25 Mayıs 2023 Perşembe

İyilik, Doğruluk, Güzellik,

 

İyilik, Doğruluk, Güzellik,

Âlemdeki bir yolculuğun tevili ve tefsiri, Âdem için de geçerlidir. Hz. Musa’nın Hızır ile yolculuğu, Âdemin kendinden Rabbine olan yolculuğu ile tevil edilebilir. Reşit biri, maddeden manaya, Nefisten Kalbe, yolculukla olgunlaşır. ‘Manevi Olgunlaşma İradesi’ gösterdiğinde kendisine manevî, Bâtıni, ledün ilminin tüm kutsal bilgileri, ‘Beşer’ aracılığı olmadan verilir, bu ‘İrade’, kişinin Hızır’ıdır. Olgunlaşmak, senden sana bir yolculuktur. Başlangıçta, Maddeye dönüklük ve ihtiyaç duyuş nedeniyle Sabredilmesi güçtür. Yaradılışta verilen güç, irade ve kararlılık sayesinde, ‘inşallah sabrederim’ denip yolculuğa başlanır. İyilik, doğruluk, güzellikten ayrılmadan, güzel ahlak ile yola çıkılır. Hakikate ulaşmak amacıyla, Madde ve Mana denizinde, Beden Gemisine binip yolculuğa başlanır. Bedensel ihtiyaç ve zevklere az önem verildiği için, eskisine oranla ihmal edildiği için, önce, Beden gemisi yara alıp zayıflamış zannedilir. ‘Gemiyi batırmak mı istiyorsun?’ denerek, ‘Bedensel zevklerden’ mahrum kalındığı için şikâyet edilir. Hak, hukuk, adalet ve vicdana uygun davranmak yeterli bulunmaz; doğru, dürüst, iyi olmakla yetinilmez. Olgunlaşma yolunda daha azimli ve kararlı olmak, iradesine hâkim olmak gerektiği hususunda uyarı ve teşvik görülür. ‘Hata ettim özür dilerim’ denerek ‘Hatayı kabul etme’ fazileti gösterilir. Aza kanaat edip  iyilik,  doğruluk ve güzellikle yetinince, her şeyin daha çoğunu isteyen Hayvani Nefis ölür. ‘Çocuğu niye öldürdün’ denilse de böylece, ‘Acımasızlığı’ ölüp yeniden dirilerek ‘Merhamete’, vahşi ‘Şehveti’ ölüp yeniden dirilip ‘İffete’, dönüşerek ‘Efal’ makamı geçilir. Kalp,  nefse acır,  önce nefsin isteklerini kabul edip arzularını karşılarken, nefsin iyiliği için, Nefis, disiplin altında tutulur. Bu, ruhsal bir tefekkürdür. Yine, hata, kabul ve itiraf edilir. Kalbe hâkim Nefisten, nefsin ram ve âşık olduğu Kalbe, ‘Sıfat’ makamına, geçilir.

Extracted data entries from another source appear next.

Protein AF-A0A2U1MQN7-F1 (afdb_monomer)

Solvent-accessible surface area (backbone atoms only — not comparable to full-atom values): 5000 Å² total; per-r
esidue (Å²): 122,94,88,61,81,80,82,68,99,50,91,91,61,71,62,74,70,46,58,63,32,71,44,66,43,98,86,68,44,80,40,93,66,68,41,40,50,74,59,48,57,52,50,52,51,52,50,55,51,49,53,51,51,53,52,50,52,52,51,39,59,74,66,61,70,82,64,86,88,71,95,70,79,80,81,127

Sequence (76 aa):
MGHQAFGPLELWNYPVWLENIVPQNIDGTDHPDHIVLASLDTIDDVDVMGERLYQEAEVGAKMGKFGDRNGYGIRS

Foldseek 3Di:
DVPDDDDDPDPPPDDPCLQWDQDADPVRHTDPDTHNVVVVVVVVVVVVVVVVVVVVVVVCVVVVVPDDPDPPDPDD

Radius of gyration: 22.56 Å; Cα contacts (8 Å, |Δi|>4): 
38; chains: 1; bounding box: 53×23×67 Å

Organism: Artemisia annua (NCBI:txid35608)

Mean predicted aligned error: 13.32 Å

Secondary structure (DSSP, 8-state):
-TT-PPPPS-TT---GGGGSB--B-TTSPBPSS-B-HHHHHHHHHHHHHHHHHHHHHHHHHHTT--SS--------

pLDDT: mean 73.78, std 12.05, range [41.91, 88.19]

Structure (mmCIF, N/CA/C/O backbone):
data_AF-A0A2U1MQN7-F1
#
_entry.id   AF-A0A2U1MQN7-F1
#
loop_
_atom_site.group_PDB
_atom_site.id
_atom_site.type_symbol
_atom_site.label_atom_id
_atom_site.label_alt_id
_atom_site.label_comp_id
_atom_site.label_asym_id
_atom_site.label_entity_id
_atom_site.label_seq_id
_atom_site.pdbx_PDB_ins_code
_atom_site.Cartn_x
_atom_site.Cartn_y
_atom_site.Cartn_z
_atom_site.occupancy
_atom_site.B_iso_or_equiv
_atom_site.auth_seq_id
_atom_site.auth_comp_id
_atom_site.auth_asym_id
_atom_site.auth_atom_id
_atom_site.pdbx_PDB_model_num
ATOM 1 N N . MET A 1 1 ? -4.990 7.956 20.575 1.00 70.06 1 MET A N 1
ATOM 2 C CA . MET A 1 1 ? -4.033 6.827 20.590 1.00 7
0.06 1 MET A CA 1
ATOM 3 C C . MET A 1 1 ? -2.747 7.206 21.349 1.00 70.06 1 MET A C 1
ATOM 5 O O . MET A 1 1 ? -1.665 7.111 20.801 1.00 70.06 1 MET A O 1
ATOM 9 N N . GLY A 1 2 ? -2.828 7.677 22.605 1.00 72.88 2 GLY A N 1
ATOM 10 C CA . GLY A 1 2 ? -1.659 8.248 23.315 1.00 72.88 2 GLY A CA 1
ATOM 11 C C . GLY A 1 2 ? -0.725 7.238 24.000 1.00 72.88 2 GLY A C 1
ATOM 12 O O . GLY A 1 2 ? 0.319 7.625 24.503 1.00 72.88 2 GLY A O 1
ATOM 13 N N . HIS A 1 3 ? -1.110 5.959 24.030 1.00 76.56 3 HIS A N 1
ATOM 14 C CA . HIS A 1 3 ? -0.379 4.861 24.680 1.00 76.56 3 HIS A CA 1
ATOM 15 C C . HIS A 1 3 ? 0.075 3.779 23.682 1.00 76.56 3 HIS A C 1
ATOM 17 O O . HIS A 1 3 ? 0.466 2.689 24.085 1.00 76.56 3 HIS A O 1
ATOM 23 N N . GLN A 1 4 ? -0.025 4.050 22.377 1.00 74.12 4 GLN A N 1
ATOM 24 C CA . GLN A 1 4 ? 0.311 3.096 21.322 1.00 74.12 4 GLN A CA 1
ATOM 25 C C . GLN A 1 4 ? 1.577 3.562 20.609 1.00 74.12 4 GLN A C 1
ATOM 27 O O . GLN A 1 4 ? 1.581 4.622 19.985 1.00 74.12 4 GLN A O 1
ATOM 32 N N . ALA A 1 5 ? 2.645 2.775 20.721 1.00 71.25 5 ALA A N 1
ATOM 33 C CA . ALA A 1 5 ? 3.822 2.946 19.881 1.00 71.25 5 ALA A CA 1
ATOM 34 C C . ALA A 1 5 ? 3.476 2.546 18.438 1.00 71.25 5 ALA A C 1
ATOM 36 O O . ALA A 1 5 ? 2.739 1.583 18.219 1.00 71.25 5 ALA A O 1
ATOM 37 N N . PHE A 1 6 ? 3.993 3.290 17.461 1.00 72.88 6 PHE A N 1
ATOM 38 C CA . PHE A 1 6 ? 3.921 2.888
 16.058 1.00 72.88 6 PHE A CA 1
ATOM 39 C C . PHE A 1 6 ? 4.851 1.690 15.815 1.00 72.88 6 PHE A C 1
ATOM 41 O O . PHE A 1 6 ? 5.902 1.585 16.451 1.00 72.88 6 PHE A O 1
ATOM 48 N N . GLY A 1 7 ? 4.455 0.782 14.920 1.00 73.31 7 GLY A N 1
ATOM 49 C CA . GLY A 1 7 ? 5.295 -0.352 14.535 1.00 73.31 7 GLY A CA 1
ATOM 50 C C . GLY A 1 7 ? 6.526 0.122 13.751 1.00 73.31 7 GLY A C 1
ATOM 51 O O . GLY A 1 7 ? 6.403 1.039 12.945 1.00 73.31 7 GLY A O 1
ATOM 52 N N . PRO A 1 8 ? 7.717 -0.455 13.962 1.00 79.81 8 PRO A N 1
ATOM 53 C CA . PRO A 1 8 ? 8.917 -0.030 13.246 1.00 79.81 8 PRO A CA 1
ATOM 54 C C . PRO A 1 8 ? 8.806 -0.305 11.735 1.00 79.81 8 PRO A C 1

Kalp,  nefse hâkimiyet sağlayınca,  nefis kalesi fethedilince,  önceleri nefse hizmet eden, onun zevk ve ihtiyaçlarını sağlayan, beş duyumuz gibi, bedensel güçler topluluğu ile karşılaşır. Üzerine hakikat güneşi doğmakta olan kalp,  gerçeğin ışığını görmüş ve ısısını hissetmiştir.  Hakikatin,  sabır ve şükür gibi,  doyum olmaz zevklerini tadan kalp,  artık daha fazla ilim, adalet, iyilik, güzellik, merhamet, hoşgörü ister. Yeni fethedilen nefis kalesi ahalisinden, yani, görme, işitme, koklama, dokunma ve tat alma duyularından da ruhani kutsal gıdalar temin etmelerini ister. Bedensel beş duyu ise, kutsal aydınlanmaya, ilahi bilgiler elde edilmesine, manevi bilgiler sağlanmasına, cemal ve celal tecellisine katkı yapamayacağı gibi bunlara karşıdırlar. ‘Hayvani Nefsin’ kesilip kurban edilmesinden sonra, tatmin olmuş, kanaat eden, ‘İnsani Nefis’; madde ile mana, ruh ile beden arasında,  yeniden inşa edilmeyi bekler, ‘Sıfat’ makamından ‘Zat’ makamına geçilir. Hayvani nefis harabesinin ötesinde, inşa edilmeyi bekleyen bir duvar vardır. Hayvani nefis, sahibini hayvana yakınlaştırır, İnsani nefis ise sahibini Hakk’a ve hakikate yakınlaştırır. İnsani nefis duvarının onarımı, hakikate ulaşma amacıyla yapılan yolculuğun en önemli dönüm noktasıdır. Para, makam ve güç anlamını yitirir. İyilik, baskıyla, zorla, bir şey karşılığında olamaz. Fazilet, İlahî ahlakla ahlaklaşmak ve İlahi sıfatla sıfatlanarak nur âlemine çıkıştır. Sıfat perdesi açılır, Gaip idrak edilir, Allah’ta fenadan sonra, Allah ile hareket edilir. İnsanî nefisle, ilahi sıfatla, Kalp, Zülkarneyn, yolculuğu ile nur âlemine çıkılabilir. (18 Kehf, 78)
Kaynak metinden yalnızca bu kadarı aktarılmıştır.